It’s been a little over a year now …
That’s when I suggested taking profits in Apple (AAPL). The tech giant had just reported the most-profitable quarter of any company in history. Shares surged above $130 apiece.
However, the profit train was about to slow dramatically. After all, Apple receives more than two-thirds of its sales from its iPhone. And the company was not expected to launch a brand-new version of this best-selling product until late 2016.
Over the past 12 months, Apple saw its profits slow from over 30% annually to the mid-single digits. The stock is now trading at about $105 a share. If you followed my lead, you likely saved a lot of money.
In the same article, I said investors who are looking for dividends and growth should buy General Electric (GE) instead of Apple. The company was dirt-cheap and its dividend was nearly 4% at the time.
Since my call, GE is up nearly 25%.
GE is one of the largest companies in the world based on market cap. And after a major move like this, I would usually recommend taking profits.
However, the recent surge in GE is just the beginning. And I expect the stock to move much higher over the next few years.
A few years ago, GE made a game-changing decision. The industrial leader decided to transform its entire business model. This was a model put in place decades ago by legendary business executive and former CEO Jack Welch.

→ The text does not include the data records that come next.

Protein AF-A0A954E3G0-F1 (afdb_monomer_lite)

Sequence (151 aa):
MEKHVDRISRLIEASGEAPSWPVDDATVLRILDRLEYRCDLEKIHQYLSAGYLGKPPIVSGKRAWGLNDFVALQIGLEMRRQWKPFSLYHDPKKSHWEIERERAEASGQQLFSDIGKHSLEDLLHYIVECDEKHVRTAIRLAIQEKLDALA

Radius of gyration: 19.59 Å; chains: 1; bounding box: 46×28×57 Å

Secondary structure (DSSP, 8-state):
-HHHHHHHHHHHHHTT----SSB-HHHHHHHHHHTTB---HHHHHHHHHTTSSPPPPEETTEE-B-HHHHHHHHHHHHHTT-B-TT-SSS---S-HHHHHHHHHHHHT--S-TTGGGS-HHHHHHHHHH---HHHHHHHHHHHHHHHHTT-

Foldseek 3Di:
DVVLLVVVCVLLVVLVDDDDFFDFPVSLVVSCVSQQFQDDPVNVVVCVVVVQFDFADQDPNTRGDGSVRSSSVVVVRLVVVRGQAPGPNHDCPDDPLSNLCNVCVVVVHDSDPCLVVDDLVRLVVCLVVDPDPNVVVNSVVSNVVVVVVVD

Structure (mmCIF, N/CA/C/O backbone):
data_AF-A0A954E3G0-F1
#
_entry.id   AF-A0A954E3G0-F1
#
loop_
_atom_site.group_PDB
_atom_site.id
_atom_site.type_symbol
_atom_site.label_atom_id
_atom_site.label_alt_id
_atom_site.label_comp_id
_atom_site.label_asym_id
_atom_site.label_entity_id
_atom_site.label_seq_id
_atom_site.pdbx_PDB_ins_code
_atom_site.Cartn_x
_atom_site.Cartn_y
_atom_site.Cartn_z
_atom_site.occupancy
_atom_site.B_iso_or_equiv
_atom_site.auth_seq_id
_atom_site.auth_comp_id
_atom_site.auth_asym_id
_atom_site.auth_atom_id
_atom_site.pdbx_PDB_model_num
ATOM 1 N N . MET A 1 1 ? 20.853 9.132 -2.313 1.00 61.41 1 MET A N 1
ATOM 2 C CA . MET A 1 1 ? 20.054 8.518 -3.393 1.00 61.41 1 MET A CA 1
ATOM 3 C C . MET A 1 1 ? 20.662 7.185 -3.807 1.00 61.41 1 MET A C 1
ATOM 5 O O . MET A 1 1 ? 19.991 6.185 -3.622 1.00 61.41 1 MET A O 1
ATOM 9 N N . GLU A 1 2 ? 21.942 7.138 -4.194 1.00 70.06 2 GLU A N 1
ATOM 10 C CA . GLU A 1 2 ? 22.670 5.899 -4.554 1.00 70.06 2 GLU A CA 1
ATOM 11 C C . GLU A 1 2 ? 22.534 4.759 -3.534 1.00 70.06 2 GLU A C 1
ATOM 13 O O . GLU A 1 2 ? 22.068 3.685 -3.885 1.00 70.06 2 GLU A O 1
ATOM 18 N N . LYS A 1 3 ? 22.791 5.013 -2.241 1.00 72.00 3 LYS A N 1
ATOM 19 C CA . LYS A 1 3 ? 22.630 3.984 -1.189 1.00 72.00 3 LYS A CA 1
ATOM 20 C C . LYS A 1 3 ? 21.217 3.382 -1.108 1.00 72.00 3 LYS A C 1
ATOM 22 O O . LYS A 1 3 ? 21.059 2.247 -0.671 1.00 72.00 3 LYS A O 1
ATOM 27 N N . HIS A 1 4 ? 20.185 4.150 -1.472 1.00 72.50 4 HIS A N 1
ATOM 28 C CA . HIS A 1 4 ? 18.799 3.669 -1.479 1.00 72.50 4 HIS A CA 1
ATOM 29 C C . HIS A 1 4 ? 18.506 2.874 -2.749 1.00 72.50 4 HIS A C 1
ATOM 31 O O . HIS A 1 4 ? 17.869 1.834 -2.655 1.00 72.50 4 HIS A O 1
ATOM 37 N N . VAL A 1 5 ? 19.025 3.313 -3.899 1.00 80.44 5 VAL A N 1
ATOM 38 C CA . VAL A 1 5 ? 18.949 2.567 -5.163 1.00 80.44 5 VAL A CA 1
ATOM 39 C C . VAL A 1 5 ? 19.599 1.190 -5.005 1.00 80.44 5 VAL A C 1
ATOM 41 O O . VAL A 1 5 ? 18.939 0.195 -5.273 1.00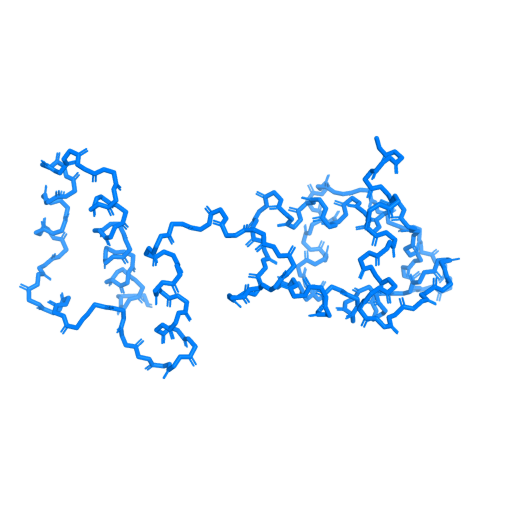 80.44 5 VAL A O 1
ATOM 44 N N . ASP A 1 6 ? 20.809 1.107 -4.445 1.00 80.69 6 ASP A N 1
ATOM 45 C CA . ASP A 1 6 ? 21.495 -0.171 -4.194 1.00 80.69 6 ASP A CA 1
ATOM 46 C C . ASP A 1 6 ? 20.694 -1.099 -3.274 1.00 80.69 6 ASP A C 1
ATOM 48 O O . ASP A 1 6 ? 20.612 -2.307 -3.496 1.00 80.69 6 ASP A O 1
ATOM 52 N N . ARG A 1 7 ? 20.081 -0.535 -2.226 1.00 81.75 7 ARG A N 1
ATOM 53 C CA . ARG A 1 7 ? 19.233 -1.295 -1.303 1.00 81.75 7 ARG A CA 1
ATOM 54 C C . ARG A 1 7 ? 17.997 -1.848 -2.011 1.00 81.75 7 ARG A C 1
ATOM 56 O O . ARG A 1 7 ? 17.657 -3.006 -1.800 1.00 81.75 7 ARG A O 1
ATOM 63 N N . ILE A 1 8 ? 17.330 -1.029 -2.823 1.00 82.88 8 ILE A N 1
ATOM 64 C CA . ILE A 1 8 ? 16.137 -1.435 -3.570 1.00 82.88 8 ILE A CA 1
ATOM 65 C C . ILE A 1 8 ? 16.492 -2.482 -4.627 1.00 82.88 8 ILE A C 1
ATOM 67 O O . ILE A 1 8 ? 15.792 -3.483 -4.710 1.00 82.88 8 ILE A O 1
ATOM 71 N N . SER A 1 9 ? 17.601 -2.329 -5.353 1.00 84.44 9 SER A N 1
ATOM 72 C CA . SER A 1 9 ? 18.068 -3.341 -6.309 1.00 84.44 9 SER A CA 1
ATOM 73 C C . SER A 1 9 ? 18.275 -4.701 -5.640 1.00 84.44 9 SER A C 1
ATOM 75 O O . SER A 1 9 ? 17.740 -5.696 -6.118 1.00 84.44 9 SER A O 1
ATOM 77 N N . ARG A 1 10 ? 18.930 -4.743 -4.470 1.00 84.38 10 ARG A N 1
ATOM 78 C CA . ARG A 1 10 ? 19.089 -5.989 -3.696 1.00 84.38 10 ARG A CA 1
ATOM 79 C C . ARG A 1 10 ? 17.760 -6.575 -3.221 1.00 84.38 10 ARG A C 1
ATOM 81 O O . ARG A 1 10 ? 17.621 -7.790 -3.175 1.00 84.38 10 ARG A O 1
ATOM 88 N N . LEU A 1 11 ? 16.796 -5.734 -2.842 1.00 82.81 11 LEU A N 1
ATOM 89 C CA . LEU A 1 11 ? 15.460 -6.188 -2.437 1.00 82.81 11 LEU A CA 1
ATOM 90 C C . LEU A 1 11 ? 14.684 -6.786 -3.615 1.00 82.81 11 LEU A C 1
ATOM 92 O O . LEU A 1 11 ? 14.030 -7.812 -3.451 1.00 82.81 11 LEU A O 1
ATOM 96 N N . ILE A 1 12 ? 14.786 -6.177 -4.799 1.00 85.19 12 ILE A N 1
ATOM 97 C CA . ILE A 1 12 ? 14.182 -6.693 -6.032 1.00 85.19 12 ILE A CA 1
ATOM 98 C C . ILE A 1 12 ? 14.807 -8.049 -6.382 1.00 85.19 12 ILE A C 1
ATOM 100 O O . ILE A 1 12 ? 14.075 -9.022 -6.549 1.00 85.19 12 ILE A O 1
ATOM 104 N N . GLU A 1 13 ? 16.137 -8.151 -6.371 1.00 84.69 13 GLU A N 1
ATOM 105 C CA . GLU A 1 13 ? 16.851 -9.415 -6.605 1.00 84.69 13 GLU A CA 1
ATOM 106 C C . GLU A 1 13 ? 16.463 -10.495 -5.584 1.00 84.69 13 GLU A C 1
ATOM 108 O O . GLU A 1 13 ? 16.163 -11.628 -5.957 1.00 84.69 13 GLU A O 1
ATOM 113 N N . ALA A 1 14 ? 16.389 -10.142 -4.296 1.00 78.88 14 ALA A N 1
ATOM 114 C CA . ALA A 1 14 ? 15.964 -11.053 -3.231 1.00 78.88 14 ALA A CA 1
ATOM 115 C C . ALA A 1 14 ? 14.503 -11.514 -3.376 1.00 78.88 14 ALA A C 1
ATOM 117 O O . ALA A 1 14 ? 14.139 -12.568 -2.857 1.00 78.88 14 ALA A O 1
ATOM 118 N N . SER A 1 15 ? 13.670 -10.752 -4.090 1.00 74.38 15 SER A N 1
ATOM 119 C CA . SER A 1 15 ? 12.292 -11.134 -4.420 1.00 74.38 15 SER A CA 1
ATOM 120 C C . SER A 1 15 ? 12.196 -12.144 -5.577 1.00 74.38 15 SER A C 1
ATOM 122 O O . SER A 1 15 ? 11.108 -12.635 -5.883 1.00 74.38 15 SER A O 1
ATOM 124 N N . GLY A 1 16 ? 13.335 -12.482 -6.197 1.00 78.75 16 GLY A N 1
ATOM 125 C CA . GLY A 1 16 ? 13.446 -13.411 -7.324 1.00 78.75 16 GLY A CA 1
ATOM 126 C C . GLY A 1 16 ? 13.213 -12.765 -8.692 1.00 78.75 16 GLY A C 1
ATOM 127 O O . GLY A 1 16 ? 13.236 -13.462 -9.704 1.00 78.75 16 GLY A O 1
ATOM 128 N N . GLU A 1 17 ? 13.001 -11.449 -8.742 1.00 78.12 17 GLU A N 1
ATOM 129 C CA . GLU A 1 17 ? 12.884 -10.685 -9.983 1.00 78.12 17 GLU A CA 1
ATOM 130 C C . GLU A 1 17 ? 14.236 -10.027 -10.300 1.00 78.12 17 GLU A C 1
ATOM 132 O O . GLU A 1 17 ? 14.822 -9.349 -9.463 1.00 78.12 17 GLU A O 1
ATOM 137 N N . ALA A 1 18 ? 14.731 -10.193 -11.527 1.00 77.94 18 ALA A N 1
ATOM 138 C CA . ALA A 1 18 ? 15.928 -9.507 -12.022 1.00 77.94 18 ALA A CA 1
ATOM 139 C C . ALA A 1 18 ? 15.583 -8.751 -13.318 1.00 77.94 18 ALA A C 1
ATOM 141 O O . ALA A 1 18 ? 15.942 -9.190 -14.414 1.00 77.94 18 ALA A O 1
ATOM 142 N N . PRO A 1 19 ? 14.799 -7.660 -13.229 1.00 83.12 19 PRO A N 1
ATOM 143 C CA . PRO A 1 19 ? 14.337 -6.933 -14.404 1.00 83.12 19 PRO A CA 1
ATOM 144 C C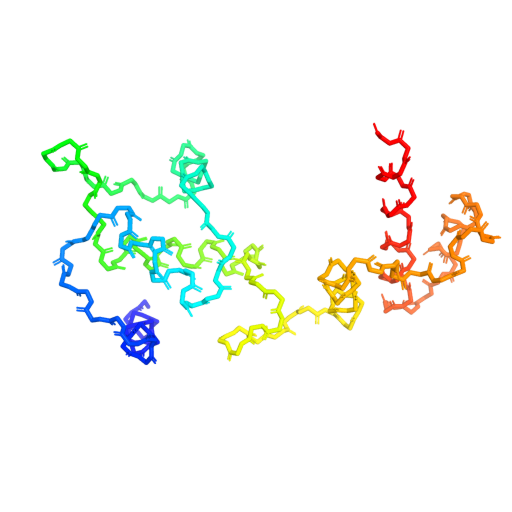 . PRO A 1 19 ? 15.497 -6.262 -15.149 1.00 83.12 19 PRO A C 1
ATOM 146 O O . PRO A 1 19 ? 16.326 -5.573 -14.555 1.00 83.12 19 PRO A O 1
ATOM 149 N N . SER A 1 20 ? 15.503 -6.390 -16.476 1.00 88.19 20 SER A N 1
ATOM 150 C CA . SER A 1 20 ? 16.343 -5.562 -17.344 1.00 88.19 20 SER A CA 1
ATOM 151 C C . SER A 1 20 ? 15.605 -4.257 -17.638 1.00 88.19 20 SER A C 1
ATOM 153 O O . SER A 1 20 ? 14.669 -4.231 -18.432 1.00 88.19 20 SER A O 1
ATOM 155 N N . TRP A 1 21 ? 15.976 -3.188 -16.931 1.00 90.06 21 TRP A N 1
ATOM 156 C CA . TRP A 1 21 ? 15.384 -1.862 -17.110 1.00 90.06 21 TRP A CA 1
ATOM 157 C C . TRP A 1 21 ? 15.705 -1.284 -18.507 1.00 90.06 21 TRP A C 1
ATOM 159 O O . TRP A 1 21 ? 16.825 -1.464 -18.987 1.00 90.06 21 TRP A O 1
ATOM 169 N N . PRO A 1 22 ? 14.789 -0.520 -19.134 1.00 94.12 22 PRO A N 1
ATOM 170 C CA . PRO A 1 22 ? 13.476 -0.132 -18.625 1.00 94.12 22 PRO A CA 1
ATOM 171 C C . PRO A 1 22 ? 12.423 -1.244 -18.740 1.00 94.12 22 PRO A C 1
ATOM 173 O O . PRO A 1 22 ? 12.494 -2.088 -19.627 1.00 94.12 22 PRO A O 1
ATOM 176 N N . VAL A 1 23 ? 11.414 -1.212 -17.867 1.00 93.50 23 VAL A N 1
ATOM 177 C CA . VAL A 1 23 ? 10.333 -2.216 -17.827 1.00 93.50 23 VAL A CA 1
ATOM 178 C C . VAL A 1 23 ? 8.947 -1.592 -17.974 1.00 93.50 23 VAL A C 1
ATOM 180 O O . VAL A 1 23 ? 8.777 -0.383 -17.824 1.00 93.50 23 VAL A O 1
ATOM 183 N N . ASP A 1 24 ? 7.946 -2.416 -18.278 1.00 94.19 24 ASP A N 1
ATOM 184 C CA . ASP A 1 24 ? 6.556 -1.982 -18.421 1.00 94.19 24 ASP A CA 1
ATOM 185 C C . ASP A 1 24 ? 5.774 -1.989 -17.095 1.00 94.19 24 ASP A C 1
ATOM 187 O O . ASP A 1 24 ? 6.239 -2.482 -16.065 1.00 94.19 24 ASP A O 1
ATOM 191 N N . ASP A 1 25 ? 4.553 -1.445 -17.125 1.00 94.06 25 ASP A N 1
ATOM 192 C CA . ASP A 1 25 ? 3.657 -1.380 -15.962 1.00 94.06 25 ASP A CA 1
ATOM 193 C C . ASP A 1 25 ? 3.381 -2.748 -15.335 1.00 94.06 25 ASP A C 1
ATOM 195 O O . ASP A 1 25 ? 3.337 -2.871 -14.113 1.00 94.06 25 ASP A O 1
ATOM 199 N N . ALA A 1 26 ? 3.211 -3.781 -16.163 1.00 93.00 26 ALA A N 1
ATOM 200 C CA . ALA A 1 26 ? 2.939 -5.133 -15.690 1.00 93.00 26 ALA A CA 1
ATOM 201 C C . ALA A 1 26 ? 4.112 -5.677 -14.863 1.00 93.00 26 ALA A C 1
ATOM 203 O O . ALA A 1 26 ? 3.912 -6.285 -13.811 1.00 93.00 26 ALA A O 1
ATOM 204 N N . THR A 1 27 ? 5.339 -5.418 -15.311 1.00 93.00 27 THR A N 1
ATOM 205 C CA . THR A 1 27 ? 6.551 -5.794 -14.584 1.00 93.00 27 THR A CA 1
ATOM 206 C C . THR A 1 27 ? 6.709 -4.983 -13.300 1.00 93.00 27 THR A C 1
ATOM 208 O O . THR A 1 27 ? 6.993 -5.569 -12.257 1.00 93.00 27 THR A O 1
ATOM 211 N N . VAL A 1 28 ? 6.448 -3.670 -13.327 1.00 93.94 28 VAL A N 1
ATOM 212 C CA . VAL A 1 28 ? 6.451 -2.830 -12.113 1.00 93.94 28 VAL A CA 1
ATOM 213 C C . VAL A 1 28 ? 5.469 -3.354 -11.071 1.00 93.94 28 VAL A C 1
ATOM 215 O O . VAL A 1 28 ? 5.848 -3.535 -9.916 1.00 93.94 28 VAL A O 1
ATOM 218 N N . LEU A 1 29 ? 4.227 -3.635 -11.469 1.00 94.25 29 LEU A N 1
ATOM 219 C CA . LEU A 1 29 ? 3.197 -4.149 -10.567 1.00 94.25 29 LEU A CA 1
ATOM 220 C C . LEU A 1 29 ? 3.582 -5.509 -9.980 1.00 94.25 29 LEU A C 1
ATOM 222 O O . LEU A 1 29 ? 3.400 -5.722 -8.786 1.00 94.25 29 LEU A O 1
ATOM 226 N N . ARG A 1 30 ? 4.176 -6.401 -10.781 1.00 93.00 30 ARG A N 1
ATOM 227 C CA . ARG A 1 30 ? 4.659 -7.704 -10.301 1.00 93.00 30 ARG A CA 1
ATOM 228 C C . ARG A 1 30 ? 5.763 -7.559 -9.251 1.00 93.00 30 ARG A C 1
ATOM 230 O O . ARG A 1 30 ? 5.712 -8.232 -8.225 1.00 93.00 30 ARG A O 1
ATOM 237 N N . ILE A 1 31 ? 6.725 -6.660 -9.472 1.00 93.12 31 ILE A N 1
ATOM 238 C CA . ILE A 1 31 ? 7.793 -6.377 -8.500 1.00 93.12 31 ILE A CA 1
ATOM 239 C C . ILE A 1 31 ? 7.202 -5.778 -7.217 1.00 93.12 31 ILE A C 1
ATOM 241 O O . ILE A 1 31 ? 7.555 -6.204 -6.120 1.00 93.12 31 ILE A O 1
ATOM 245 N N . LEU A 1 32 ? 6.285 -4.813 -7.331 1.00 93.50 32 LEU A N 1
ATOM 246 C CA . LEU A 1 32 ? 5.624 -4.206 -6.172 1.00 93.50 32 LEU A CA 1
ATOM 247 C C . LEU A 1 32 ? 4.822 -5.234 -5.371 1.00 93.50 32 LEU A C 1
ATOM 249 O O . LEU A 1 32 ? 4.888 -5.220 -4.146 1.00 93.50 32 LEU A O 1
ATOM 253 N N . ASP A 1 33 ? 4.117 -6.145 -6.038 1.00 92.31 33 ASP A N 1
ATOM 254 C CA . ASP A 1 33 ? 3.350 -7.207 -5.387 1.00 92.31 33 ASP A CA 1
ATOM 255 C C . ASP A 1 33 ? 4.244 -8.179 -4.597 1.00 92.31 33 ASP A C 1
ATOM 257 O O . ASP A 1 33 ? 3.910 -8.538 -3.461 1.00 92.31 33 ASP A O 1
ATOM 261 N N . ARG A 1 34 ? 5.404 -8.539 -5.172 1.00 90.62 34 ARG A N 1
ATOM 262 C CA . ARG A 1 34 ? 6.456 -9.364 -4.549 1.00 90.62 34 ARG A CA 1
ATOM 263 C C . ARG A 1 34 ? 7.118 -8.681 -3.361 1.00 90.62 34 ARG A C 1
ATOM 265 O O . ARG A 1 34 ? 7.380 -9.331 -2.357 1.00 90.62 34 ARG A O 1
ATOM 272 N N . LEU A 1 35 ? 7.337 -7.374 -3.464 1.00 90.00 35 LEU A N 1
ATOM 273 C CA . LEU A 1 35 ? 7.772 -6.519 -2.361 1.00 90.00 35 LEU A CA 1
ATOM 274 C C . LEU A 1 35 ? 6.619 -6.144 -1.423 1.00 90.00 35 LEU A C 1
ATOM 276 O O . LEU A 1 35 ? 6.770 -5.250 -0.597 1.00 90.00 35 LEU A O 1
ATOM 280 N N . GLU A 1 36 ? 5.468 -6.806 -1.545 1.00 90.56 36 GLU A N 1
ATOM 281 C CA . GLU A 1 36 ? 4.327 -6.672 -0.648 1.00 90.56 36 GLU A CA 1
ATOM 282 C C . GLU A 1 36 ? 3.758 -5.245 -0.568 1.00 90.56 36 GLU A C 1
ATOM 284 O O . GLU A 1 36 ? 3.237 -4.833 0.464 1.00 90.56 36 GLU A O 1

The first step was to become the biggest player in the industrial Internet megatrend.
The industrial Internet is the placing of GPS sensors and wireless modules on billions of machines. This includes jet engines, wind turbines and medical equipment.
Products that GE manufactures.
These sensors send millions of data points to supercomputers. This data is then analyzed using special software (Big Data analytics) to help predict the future.
Soon, entire fleets of airplanes and trucks will send and receive data to help ensure they run smoothly…
Factory machines will send out alerts before breaking down, reducing maintenance costs and downtime…
Doctors will be able to download patient data in seconds, which can reduce misdiagnosis and increase the amount of patients doctors can treat. This will not only result in huge cost savings for healthcare companies and hospitals, but also save millions of lives…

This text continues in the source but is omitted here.